Происходящее казалось мне настолько абсурдным, что когда он все-таки меня поцеловал, я закрыла глаза.

И только когда его ищущая рука нашла лазейку между моей тонкой блузой и покрытой нервными мурашками кожей, я встрепенулась и сочла нужным предупредить:

– Максим… – наверное, называть его по отчеству в данной ситуации было бы лицемерно, – я кое о чем должна вас предупредить… Дело в том, что у меня татуировка на спине, в виде дракона, и она… И она огромная.

– Саша, кажется, я и правда тебя люблю, – на секунду отстранившись от меня, пробормотал Степашкин.

10 фактов в пользу романа с Максимом Леонидовичем Степашкиным

1. Коллеги будут называть меня «женой босса» и уважительно расступаться при моем появлении. К тому же моя мама всегда простодушно верила, что самый сумасшедший карьерный взлет для любой нежной девушки – это выйти замуж за своего начальника.

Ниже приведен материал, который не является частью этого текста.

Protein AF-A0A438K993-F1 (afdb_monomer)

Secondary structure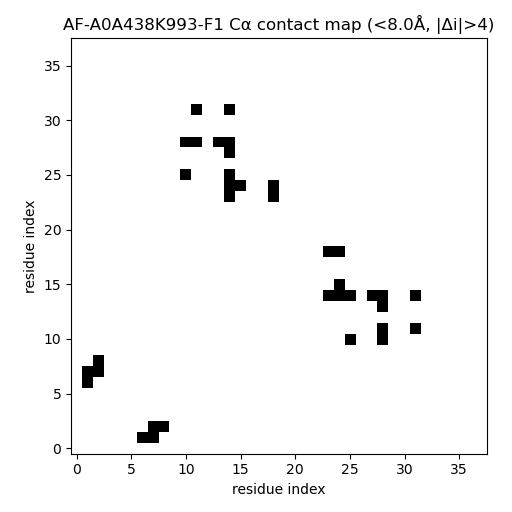 (DSSP, 8-state):
-TTTTTTTTTS-GGGGTT-SSHHHHHHHHHHHHHHHT-

Structure (mmCIF, N/CA/C/O backbone):
data_AF-A0A438K993-F1
#
_entry.id   AF-A0A438K993-F1
#
loop_
_atom_site.group_PDB
_atom_site.id
_atom_site.type_symbol
_atom_site.label_atom_id
_atom_site.label_alt_id
_atom_site.label_comp_id
_atom_site.label_asym_id
_atom_site.label_entity_id
_atom_site.label_seq_id
_atom_site.pdbx_PDB_ins_code
_atom_site.Cartn_x
_atom_site.Cartn_y
_atom_site.Cartn_z
_atom_site.occupancy
_atom_site.B_iso_or_equiv
_atom_site.auth_seq_id
_atom_site.auth_comp_id
_atom_site.auth_asym_id
_atom_site.auth_atom_id
_atom_site.pdbx_PDB_model_num
ATOM 1 N N . MET A 1 1 ? -2.561 1.217 -21.229 1.00 61.69 1 MET A N 1
ATOM 2 C CA . MET A 1 1 ? -1.544 1.543 -20.194 1.00 61.69 1 MET A CA 1
ATOM 3 C C . MET A 1 1 ? -2.336 1.714 -18.914 1.00 61.69 1 MET A C 1
ATOM 5 O O . MET A 1 1 ? -3.079 2.671 -18.847 1.00 61.69 1 MET A O 1
ATOM 9 N N . GLY A 1 2 ? -2.301 0.758 -17.976 1.00 74.62 2 GLY A N 1
ATOM 10 C CA . GLY A 1 2 ? -3.370 0.576 -16.969 1.00 74.62 2 GLY A CA 1
ATOM 11 C C . GLY A 1 2 ? -3.760 1.815 -16.147 1.00 74.62 2 GLY A C 1
ATOM 12 O O . GLY A 1 2 ? -4.932 1.976 -15.839 1.00 74.62 2 GLY A O 1
ATOM 13 N N . VAL A 1 3 ? -2.802 2.707 -15.872 1.00 77.06 3 VAL A N 1
ATOM 14 C CA . VAL A 1 3 ? -3.045 4.007 -15.219 1.00 77.06 3 VAL A CA 1
ATOM 15 C C . VAL A 1 3 ? -3.798 4.978 -16.137 1.00 77.06 3 VAL A C 1
ATOM 17 O O . VAL A 1 3 ? -4.785 5.560 -15.722 1.00 77.06 3 VAL A O 1
ATOM 20 N N . LEU A 1 4 ? -3.392 5.109 -17.404 1.00 78.56 4 LEU A N 1
ATOM 21 C CA . LEU A 1 4 ? -4.092 5.954 -18.387 1.00 78.56 4 LEU A CA 1
ATOM 22 C C . LEU A 1 4 ? -5.449 5.377 -18.822 1.00 78.56 4 LEU A C 1
ATOM 24 O O . LEU A 1 4 ? -6.295 6.110 -19.316 1.00 78.56 4 LEU A O 1
ATOM 28 N N . ASP A 1 5 ? -5.639 4.068 -18.661 1.00 86.44 5 ASP A N 1
ATOM 29 C CA . ASP A 1 5 ? -6.918 3.372 -18.854 1.00 86.44 5 ASP A CA 1
ATOM 30 C C . ASP A 1 5 ? -7.891 3.583 -17.675 1.00 86.44 5 ASP A C 1
ATOM 32 O O . ASP A 1 5 ? -9.020 3.103 -17.736 1.00 86.44 5 ASP A O 1
ATOM 36 N N . GLY A 1 6 ? -7.450 4.223 -16.586 1.00 83.06 6 GLY A N 1
ATOM 37 C CA . GLY A 1 6 ? -8.248 4.448 -15.380 1.00 83.06 6 GLY A CA 1
ATOM 38 C C . GLY A 1 6 ? -8.523 3.198 -14.540 1.00 83.06 6 GLY A C 1
ATOM 39 O O . GLY A 1 6 ? -9.373 3.208 -13.658 1.00 83.06 6 GLY A O 1
ATOM 40 N N . LYS A 1 7 ? -7.794 2.093 -14.759 1.00 84.31 7 LYS A N 1
ATOM 41 C CA . LYS A 1 7 ? -7.986 0.839 -13.995 1.00 84.31 7 LYS A CA 1
ATOM 42 C C . LYS A 1 7 ? -7.585 0.939 -12.522 1.00 84.31 7 LYS A C 1
ATOM 44 O O . LYS A 1 7 ? -7.857 0.015 -11.764 1.00 84.31 7 LYS A O 1
ATOM 49 N N . TYR A 1 8 ? -6.883 2.006 -12.152 1.00 84.75 8 TYR A N 1
ATOM 50 C CA . TYR A 1 8 ? -6.347 2.226 -10.811 1.00 84.75 8 TYR A CA 1
ATOM 51 C C . TYR A 1 8 ? -6.767 3.583 -10.227 1.00 84.75 8 TYR A C 1
ATOM 53 O O . TYR A 1 8 ? -6.171 4.008 -9.244 1.00 84.75 8 TYR A O 1
ATOM 61 N N . ASP A 1 9 ? -7.762 4.257 -10.820 1.00 84.69 9 ASP A N 1
ATOM 62 C CA . ASP A 1 9 ? -8.296 5.531 -10.306 1.00 84.69 9 ASP A CA 1
ATOM 63 C C . ASP A 1 9 ? -8.925 5.381 -8.909 1.00 84.69 9 ASP A C 1
ATOM 65 O O . ASP A 1 9 ? -8.938 6.325 -8.126 1.00 84.69 9 ASP A O 1
ATOM 69 N N . ASP A 1 10 ? -9.390 4.179 -8.559 1.00 86.56 10 ASP A N 1
ATOM 70 C CA . ASP A 1 10 ? -9.915 3.867 -7.225 1.00 86.56 10 ASP A CA 1
ATOM 71 C C . ASP A 1 10 ? -8.824 3.778 -6.139 1.00 86.56 10 ASP A C 1
ATOM 73 O O . ASP A 1 10 ? -9.130 3.724 -4.945 1.00 86.56 10 ASP A O 1
ATOM 77 N N . LEU A 1 11 ? -7.543 3.719 -6.522 1.00 87.12 11 LEU A N 1
ATOM 78 C CA . LEU A 1 11 ? -6.441 3.591 -5.572 1.00 87.12 11 LEU A CA 1
ATOM 79 C C . LEU A 1 11 ? -6.017 4.971 -5.059 1.00 87.12 11 LEU A C 1
ATOM 81 O O . LEU A 1 11 ? -5.788 5.903 -5.824 1.00 87.12 11 LEU A O 1
ATOM 85 N N . SER A 1 12 ? -5.849 5.089 -3.740 1.00 86.31 12 SER A N 1
ATOM 86 C CA . SER A 1 12 ? -5.426 6.342 -3.100 1.00 86.31 12 SER A CA 1
ATOM 87 C C . SER A 1 12 ? -4.066 6.819 -3.618 1.00 86.31 12 SER A C 1
ATOM 89 O O . SER A 1 12 ? -3.1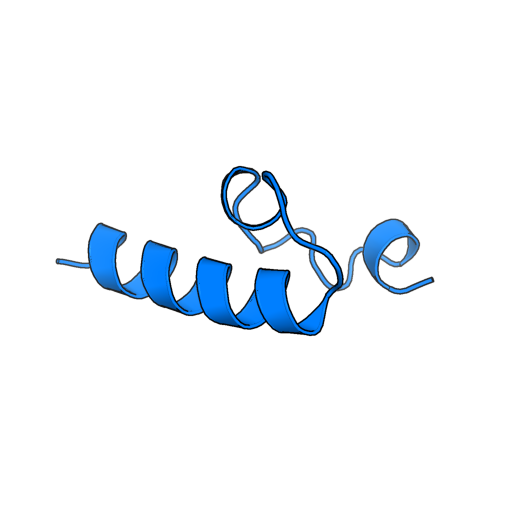39 6.021 -3.751 1.00 86.31 12 SER A O 1
ATOM 91 N N . GLU A 1 13 ? -3.887 8.125 -3.818 1.00 86.94 13 GLU A N 1
ATOM 92 C CA . GLU A 1 13 ? -2.644 8.724 -4.335 1.00 86.94 13 GLU A CA 1
ATOM 93 C C . GLU A 1 13 ? -1.394 8.328 -3.520 1.00 86.94 13 GLU A C 1
ATOM 95 O O . GLU A 1 13 ? -0.300 8.170 -4.062 1.00 86.94 13 GLU A O 1
ATOM 100 N N . GLN A 1 14 ? -1.550 8.069 -2.216 1.00 87.38 14 GLN A N 1
ATOM 101 C CA . GLN A 1 14 ? -0.466 7.601 -1.340 1.00 87.38 14 GLN A CA 1
ATOM 102 C C . GLN A 1 14 ? 0.095 6.222 -1.725 1.00 87.38 14 GLN A C 1
ATOM 104 O O . GLN A 1 14 ? 1.260 5.911 -1.433 1.00 87.38 14 GLN A O 1
ATOM 109 N N . SER A 1 15 ? -0.716 5.395 -2.389 1.00 88.25 15 SER A N 1
ATOM 110 C CA . SER A 1 15 ? -0.297 4.087 -2.892 1.00 88.25 15 SER A CA 1
ATOM 111 C C . SER A 1 15 ? 0.651 4.196 -4.093 1.00 88.25 15 SER A C 1
ATOM 113 O O . SER A 1 15 ? 1.490 3.321 -4.275 1.00 88.25 15 SER A O 1
ATOM 115 N N . PHE A 1 16 ? 0.633 5.322 -4.817 1.00 88.56 16 PHE A N 1
ATOM 116 C CA . PHE A 1 16 ? 1.563 5.626 -5.913 1.00 88.56 16 PHE A CA 1
ATOM 117 C C . PHE A 1 16 ? 2.858 6.315 -5.458 1.00 88.56 16 PHE A C 1
ATOM 119 O O . PHE A 1 16 ? 3.764 6.546 -6.259 1.00 88.56 16 PHE A O 1
ATOM 126 N N . TYR A 1 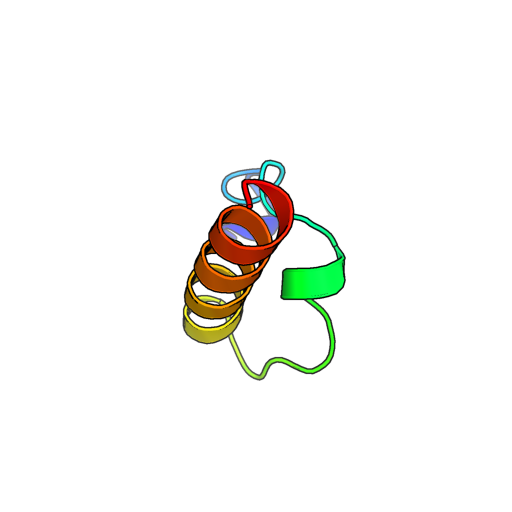17 ? 2.978 6.652 -4.174 1.00 88.81 17 TYR A N 1
ATOM 127 C CA . TYR A 1 17 ? 4.142 7.369 -3.666 1.00 88.81 17 TYR A CA 1
ATOM 128 C C . TYR A 1 17 ? 5.340 6.437 -3.429 1.00 88.81 17 TYR A C 1
ATOM 130 O O . TYR A 1 17 ? 5.256 5.522 -2.605 1.00 88.81 17 TYR A O 1
ATOM 138 N N . MET A 1 18 ? 6.472 6.721 -4.087 1.00 87.00 18 MET A N 1
ATOM 139 C CA . MET A 1 18 ? 7.748 5.989 -3.966 1.00 87.00 18 MET A CA 1
ATOM 140 C C . MET A 1 18 ? 7.625 4.472 -4.181 1.00 87.00 18 MET A C 1
ATOM 142 O O . MET A 1 18 ? 8.067 3.685 -3.349 1.00 87.00 18 MET A O 1
ATOM 146 N N . VAL A 1 19 ? 7.021 4.068 -5.295 1.00 87.94 19 VAL A N 1
ATOM 147 C CA . VAL A 1 19 ? 6.894 2.659 -5.702 1.00 87.94 19 VAL A CA 1
ATOM 148 C C . VAL A 1 19 ? 7.582 2.42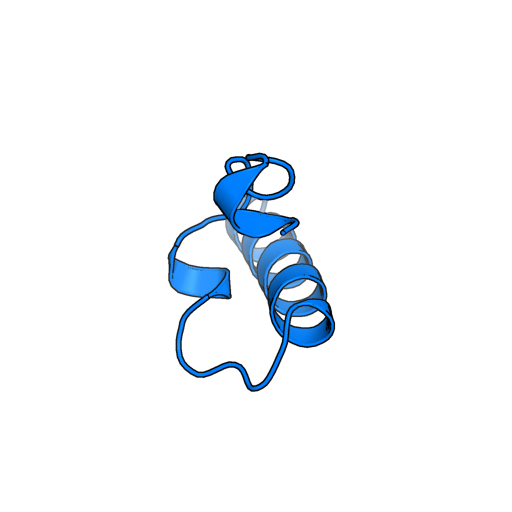8 -7.042 1.00 87.94 19 VAL A C 1
ATOM 150 O O . VAL A 1 19 ? 7.585 3.309 -7.903 1.00 87.94 19 VAL A O 1
ATOM 153 N N . GLY A 1 20 ? 8.181 1.249 -7.219 1.00 88.00 20 GLY A N 1
ATOM 154 C CA . GLY A 1 20 ? 8.887 0.878 -8.447 1.00 88.00 20 GLY A CA 1
ATOM 155 C C . GLY A 1 20 ? 7.968 0.377 -9.564 1.00 88.00 20 GLY A C 1
ATOM 156 O O . GLY A 1 20 ? 8.342 0.421 -10.735 1.00 88.00 20 GLY A O 1
ATOM 157 N N . GLY A 1 21 ? 6.755 -0.074 -9.228 1.00 90.25 21 GLY A N 1
ATOM 158 C C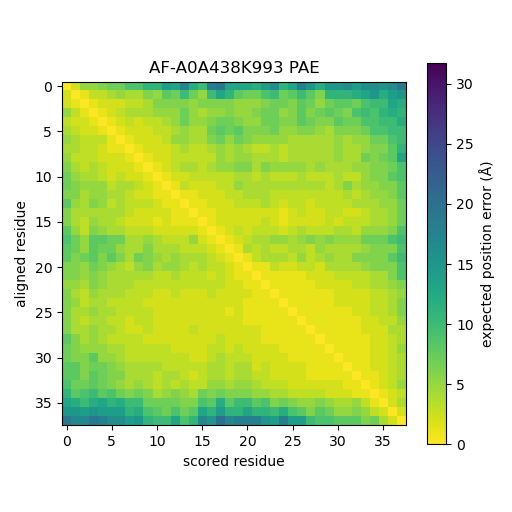A . GLY A 1 21 ? 5.794 -0.606 -10.192 1.00 90.25 21 GLY A CA 1
ATO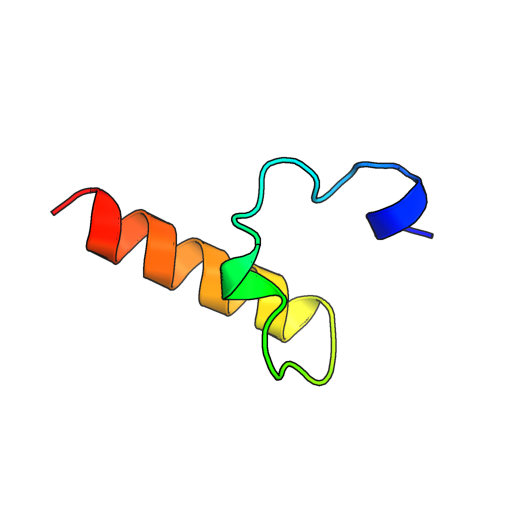M 159 C C . GLY A 1 21 ? 4.377 -0.761 -9.637 1.00 90.25 21 GLY A C 1
ATOM 160 O O . GLY A 1 21 ? 4.116 -0.518 -8.462 1.00 90.25 21 GLY A O 1
ATOM 161 N N . ILE A 1 22 ? 3.451 -1.186 -10.502 1.00 87.12 22 ILE A N 1
ATOM 162 C CA . ILE A 1 22 ? 2.017 -1.320 -10.180 1.00 87.12 22 ILE A CA 1
ATOM 163 C C . ILE A 1 22 ? 1.732 -2.399 -9.132 1.00 87.12 22 ILE A C 1
ATOM 165 O O . ILE A 1 22 ? 0.808 -2.236 -8.344 1.00 87.12 22 ILE A O 1
ATOM 169 N N . GLU A 1 23 ? 2.519 -3.473 -9.080 1.00 89.62 23 GLU A N 1
ATOM 170 C CA . GLU A 1 23 ? 2.336 -4.510 -8.056 1.00 89.62 23 GLU A CA 1
ATOM 171 C C . GLU A 1 23 ? 2.526 -3.940 -6.642 1.00 89.62 23 GLU A C 1
ATOM 173 O O . GLU A 1 23 ? 1.742 -4.237 -5.741 1.00 89.62 23 GLU A O 1
ATOM 178 N N . GLU A 1 24 ? 3.499 -3.039 -6.465 1.00 91.69 24 GLU A N 1
ATOM 179 C CA . GLU A 1 24 ? 3.686 -2.322 -5.202 1.00 91.69 24 GLU A CA 1
ATOM 180 C C . GLU A 1 24 ? 2.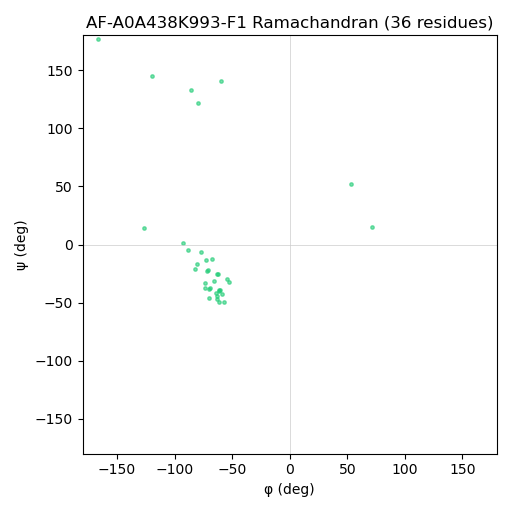556 -1.328 -4.922 1.00 91.69 24 GLU A C 1
ATOM 182 O O . GLU A 1 24 ? 2.135 -1.215 -3.772 1.00 91.69 24 GLU A O 1
ATOM 187 N N . VAL A 1 25 ? 2.025 -0.646 -5.947 1.00 91.19 25 VAL A N 1
ATOM 188 C CA . VAL A 1 25 ? 0.854 0.237 -5.791 1.00 91.19 25 VAL A CA 1
ATOM 189 C C . VAL A 1 25 ? -0.325 -0.546 -5.224 1.00 91.19 25 VAL A C 1
ATOM 191 O O . VAL A 1 25 ? -0.917 -0.122 -4.236 1.00 91.19 25 VAL A O 1
ATOM 194 N N . ILE A 1 26 ? -0.644 -1.703 -5.811 1.00 90.06 26 ILE A N 1
ATOM 195 C CA . ILE A 1 26 ? -1.779 -2.534 -5.390 1.00 90.06 26 ILE A CA 1
ATOM 196 C C . ILE A 1 26 ? -1.586 -2.998 -3.941 1.00 90.06 26 ILE A C 1
ATOM 198 O O . ILE A 1 26 ? -2.465 -2.781 -3.109 1.00 90.06 26 ILE A O 1
ATOM 202 N N . ALA A 1 27 ? -0.411 -3.537 -3.601 1.00 91.75 27 ALA A N 1
ATOM 203 C CA . ALA A 1 27 ? -0.117 -3.996 -2.242 1.00 91.75 27 ALA A CA 1
ATOM 204 C C . ALA A 1 27 ? -0.194 -2.860 -1.203 1.00 91.75 27 ALA A C 1
ATOM 206 O O . ALA A 1 27 ? -0.681 -3.040 -0.083 1.00 91.75 27 ALA A O 1
ATOM 207 N N . LYS A 1 28 ? 0.278 -1.664 -1.568 1.00 91.44 28 LYS A N 1
ATOM 208 C CA . LYS A 1 28 ? 0.259 -0.489 -0.694 1.00 91.44 28 LYS A CA 1
ATOM 209 C C . LYS A 1 28 ? -1.150 0.084 -0.555 1.00 91.44 28 LYS A C 1
ATOM 211 O O . LYS A 1 28 ? -1.526 0.480 0.546 1.00 91.44 28 LYS A O 1
ATOM 216 N N . ALA A 1 29 ? -1.940 0.080 -1.626 1.00 90.81 29 ALA A N 1
ATOM 217 C CA . ALA A 1 29 ? -3.341 0.480 -1.599 1.00 90.81 29 ALA A CA 1
ATOM 218 C C . ALA A 1 29 ? -4.174 -0.445 -0.703 1.00 90.81 29 ALA A C 1
ATOM 220 O O . ALA A 1 29 ? -4.924 0.054 0.131 1.00 90.81 29 ALA A O 1
ATOM 221 N N . GLU A 1 30 ? -3.985 -1.768 -0.792 1.00 89.69 30 GLU A N 1
ATOM 222 C CA . GLU A 1 30 ? -4.637 -2.727 0.111 1.00 89.69 30 GLU A CA 1
ATOM 223 C C . GLU A 1 30 ? -4.274 -2.466 1.577 1.00 89.69 30 GLU A C 1
ATOM 225 O O . GLU A 1 30 ? -5.141 -2.479 2.454 1.00 89.69 30 GLU A O 1
ATOM 230 N N . LYS A 1 31 ? -2.998 -2.176 1.854 1.00 89.62 31 LYS A N 1
ATOM 231 C CA . LYS A 1 31 ? -2.544 -1.840 3.206 1.00 89.62 31 LYS A CA 1
ATOM 232 C C . LYS A 1 31 ? -3.202 -0.558 3.729 1.00 89.62 31 LYS A C 1
ATOM 234 O O . LYS A 1 31 ? -3.720 -0.561 4.840 1.00 89.62 31 LYS A O 1
ATOM 239 N N . ILE A 1 32 ? -3.232 0.505 2.923 1.00 87.62 32 ILE A N 1
ATOM 240 C CA . ILE A 1 32 ? -3.847 1.794 3.283 1.00 87.62 32 ILE A CA 1
ATOM 241 C C . ILE A 1 32 ? -5.357 1.647 3.484 1.00 87.62 32 ILE A C 1
ATOM 243 O O . ILE A 1 32 ? -5.896 2.201 4.439 1.00 87.62 32 ILE A O 1
ATOM 247 N N . ALA A 1 33 ? -6.038 0.887 2.623 1.00 86.62 33 ALA A N 1
ATOM 248 C CA . ALA A 1 33 ? -7.464 0.603 2.759 1.00 86.62 33 ALA A CA 1
ATOM 249 C C . ALA A 1 33 ? -7.757 -0.148 4.066 1.00 86.62 33 ALA A C 1
ATOM 251 O O . ALA A 1 33 ? -8.720 0.166 4.760 1.00 86.62 33 ALA A O 1
ATOM 252 N N . LYS A 1 34 ? -6.888 -1.094 4.439 1.00 86.56 34 LYS A N 1
ATOM 253 C CA . LYS A 1 34 ? -6.994 -1.843 5.693 1.00 86.56 34 LYS A CA 1
ATOM 254 C C . LYS A 1 34 ? -6.692 -0.993 6.931 1.00 86.56 34 LYS A C 1
ATOM 256 O O . LYS A 1 34 ? -7.357 -1.175 7.942 1.00 86.56 34 LYS A O 1
ATOM 261 N N . GLU A 1 3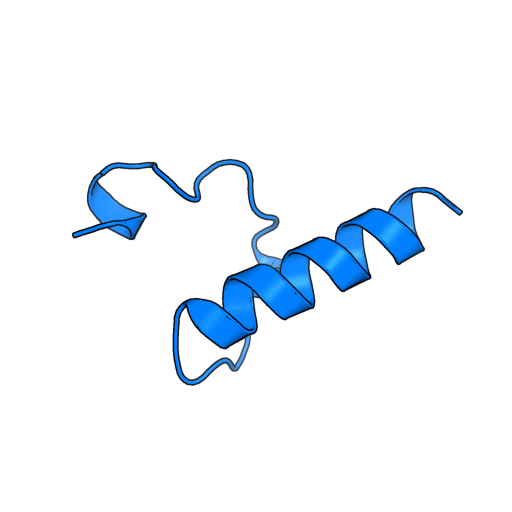5 ? -5.718 -0.084 6.860 1.00 83.56 35 GLU A N 1
ATOM 262 C CA . GLU A 1 35 ? -5.397 0.855 7.949 1.00 83.56 35 GLU A CA 1
ATOM 263 C C . GLU A 1 35 ? -6.447 1.968 8.093 1.00 83.56 35 GLU A C 1
ATOM 265 O O . GLU A 1 35 ? -6.719 2.392 9.206 1.00 83.56 35 GLU A O 1
ATOM 270 N N . SER A 1 36 ? -7.068 2.416 6.997 1.00 75.31 36 SER A N 1
ATOM 271 C CA . SER A 1 36 ? -8.103 3.467 7.021 1.00 75.31 36 SER A CA 1
ATOM 272 C C . SER A 1 36 ? -9.490 2.952 7.421 1.00 75.31 36 SER A C 1
ATOM 274 O O . SER A 1 36 ? -10.368 3.748 7.740 1.00 75.31 36 SER A O 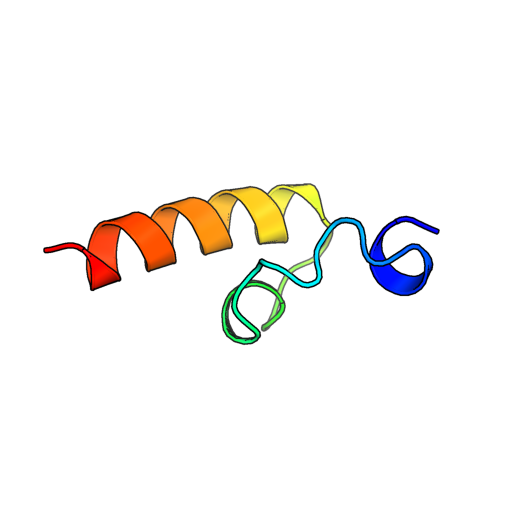1
ATOM 276 N N . ALA A 1 37 ? -9.707 1.635 7.367 1.00 66.56 37 ALA A N 1
ATOM 277 C CA . ALA A 1 37 ? -10.950 0.982 7.783 1.00 66.56 37 ALA A CA 1
ATOM 278 C C . ALA A 1 37 ? -10.935 0.506 9.252 1.00 66.56 37 ALA A C 1
ATOM 280 O O . ALA A 1 37 ? -11.914 -0.104 9.690 1.00 66.56 37 ALA A O 1
ATOM 281 N N . ALA A 1 38 ? -9.841 0.747 9.985 1.00 53.78 38 ALA A N 1
ATOM 282 C CA . ALA A 1 38 ? -9.678 0.444 11.409 1.00 53.78 38 ALA A CA 1
ATOM 283 C C . ALA A 1 38 ? -9.855 1.708 12.262 1.00 53.78 38 ALA A C 1
ATOM 285 O O . ALA A 1 38 ? -10.446 1.582 13.359 1.00 53.78 38 ALA A O 1
#

Mean predicted aligned error: 4.47 Å

Solvent-accessible surface area (backbone atoms only — not comparable to full-atom values): 2392 Å² total; per-residue (Å²): 102,63,71,86,68,52,77,51,70,90,50,56,73,74,22,67,58,95,52,96,47,69,72,51,22,53,56,40,28,55,50,49,54,55,62,74,75,106

InterPro domains:
  IPR024034 ATPase, F1/V1 complex, beta/alpha subunit, C-terminal [G3DSA:1.10.1140.10] (1-37)

Foldseek 3Di:
DCVVVVVCVVFDPVLVPPDPDDVSSVVSSVVVVVVVVD

Radius of gyration: 9.92 Å; Cα contacts (8 Å, |Δi|>4): 18; chains: 1; bounding box: 20×13×32 Å

pLDDT: mean 84.51, std 8.24, range [53.78, 91.75]

Sequence (38 aa):
MGVLDGKYDDLSEQSFYMVGGIEEVIAKAEKIAKESAA

Organism: Vitis vinifera (NCBI:txid29760)

2. Может быть, мне хоть немножко повысят зарплату.

3. Объявлю ему ультиматум: либо прихожу в офис не раньше полудня, либо пусть забудет о приготовленных мною домашних ужинах.

4. Я так давно мечтала на него накричать; уверена, что супружеская жизнь (уверена, что Степашкин не из таких, кто «поматросит и бросит», и наш роман плавно перетечет в Мендельсонов марш) подкинет хоть один повод для такой грубой фамильярности.

5. Уговорю его уволить дуру Диночку.

6. Мне больше не придется перемещаться по редакции на полусогнутых, чтобы начальник не просек, что в курилке я провожу гораздо больше времени, чем на своем рабочем месте.

7. Мне перестанет наконец сниться навязчивый кошмар, что меня увольняют без выходного пособия как раз накануне сезонных распродаж.

8. Назначу себя ответственной за внешний вид шефа и больше никогда не позволю ему заявиться на работу в безликой голубой рубашке.

9. Захочу – и вообще уволюсь. Гораздо интереснее, наверное, спускать на ветер зарплату экс-босса, а не свою собственную.

10. Говорят, что секс на рабочем месте – это что-то!

ЭПИЛОГ

Кто бы знал, как не хотелось мне лететь в Лондон еще раз. Да еще и на вручение премии «Журналисты года». Но Степашкин настоял, что поехать все же надо, а мне к тому же так хотелось увидеться с Леркой.

– Первая премия в номинации «Расследование года» вручается юной британской журналистке Стейси Мак’Гоннал! – объявил ведущий, лощеный толстячок в смокинге.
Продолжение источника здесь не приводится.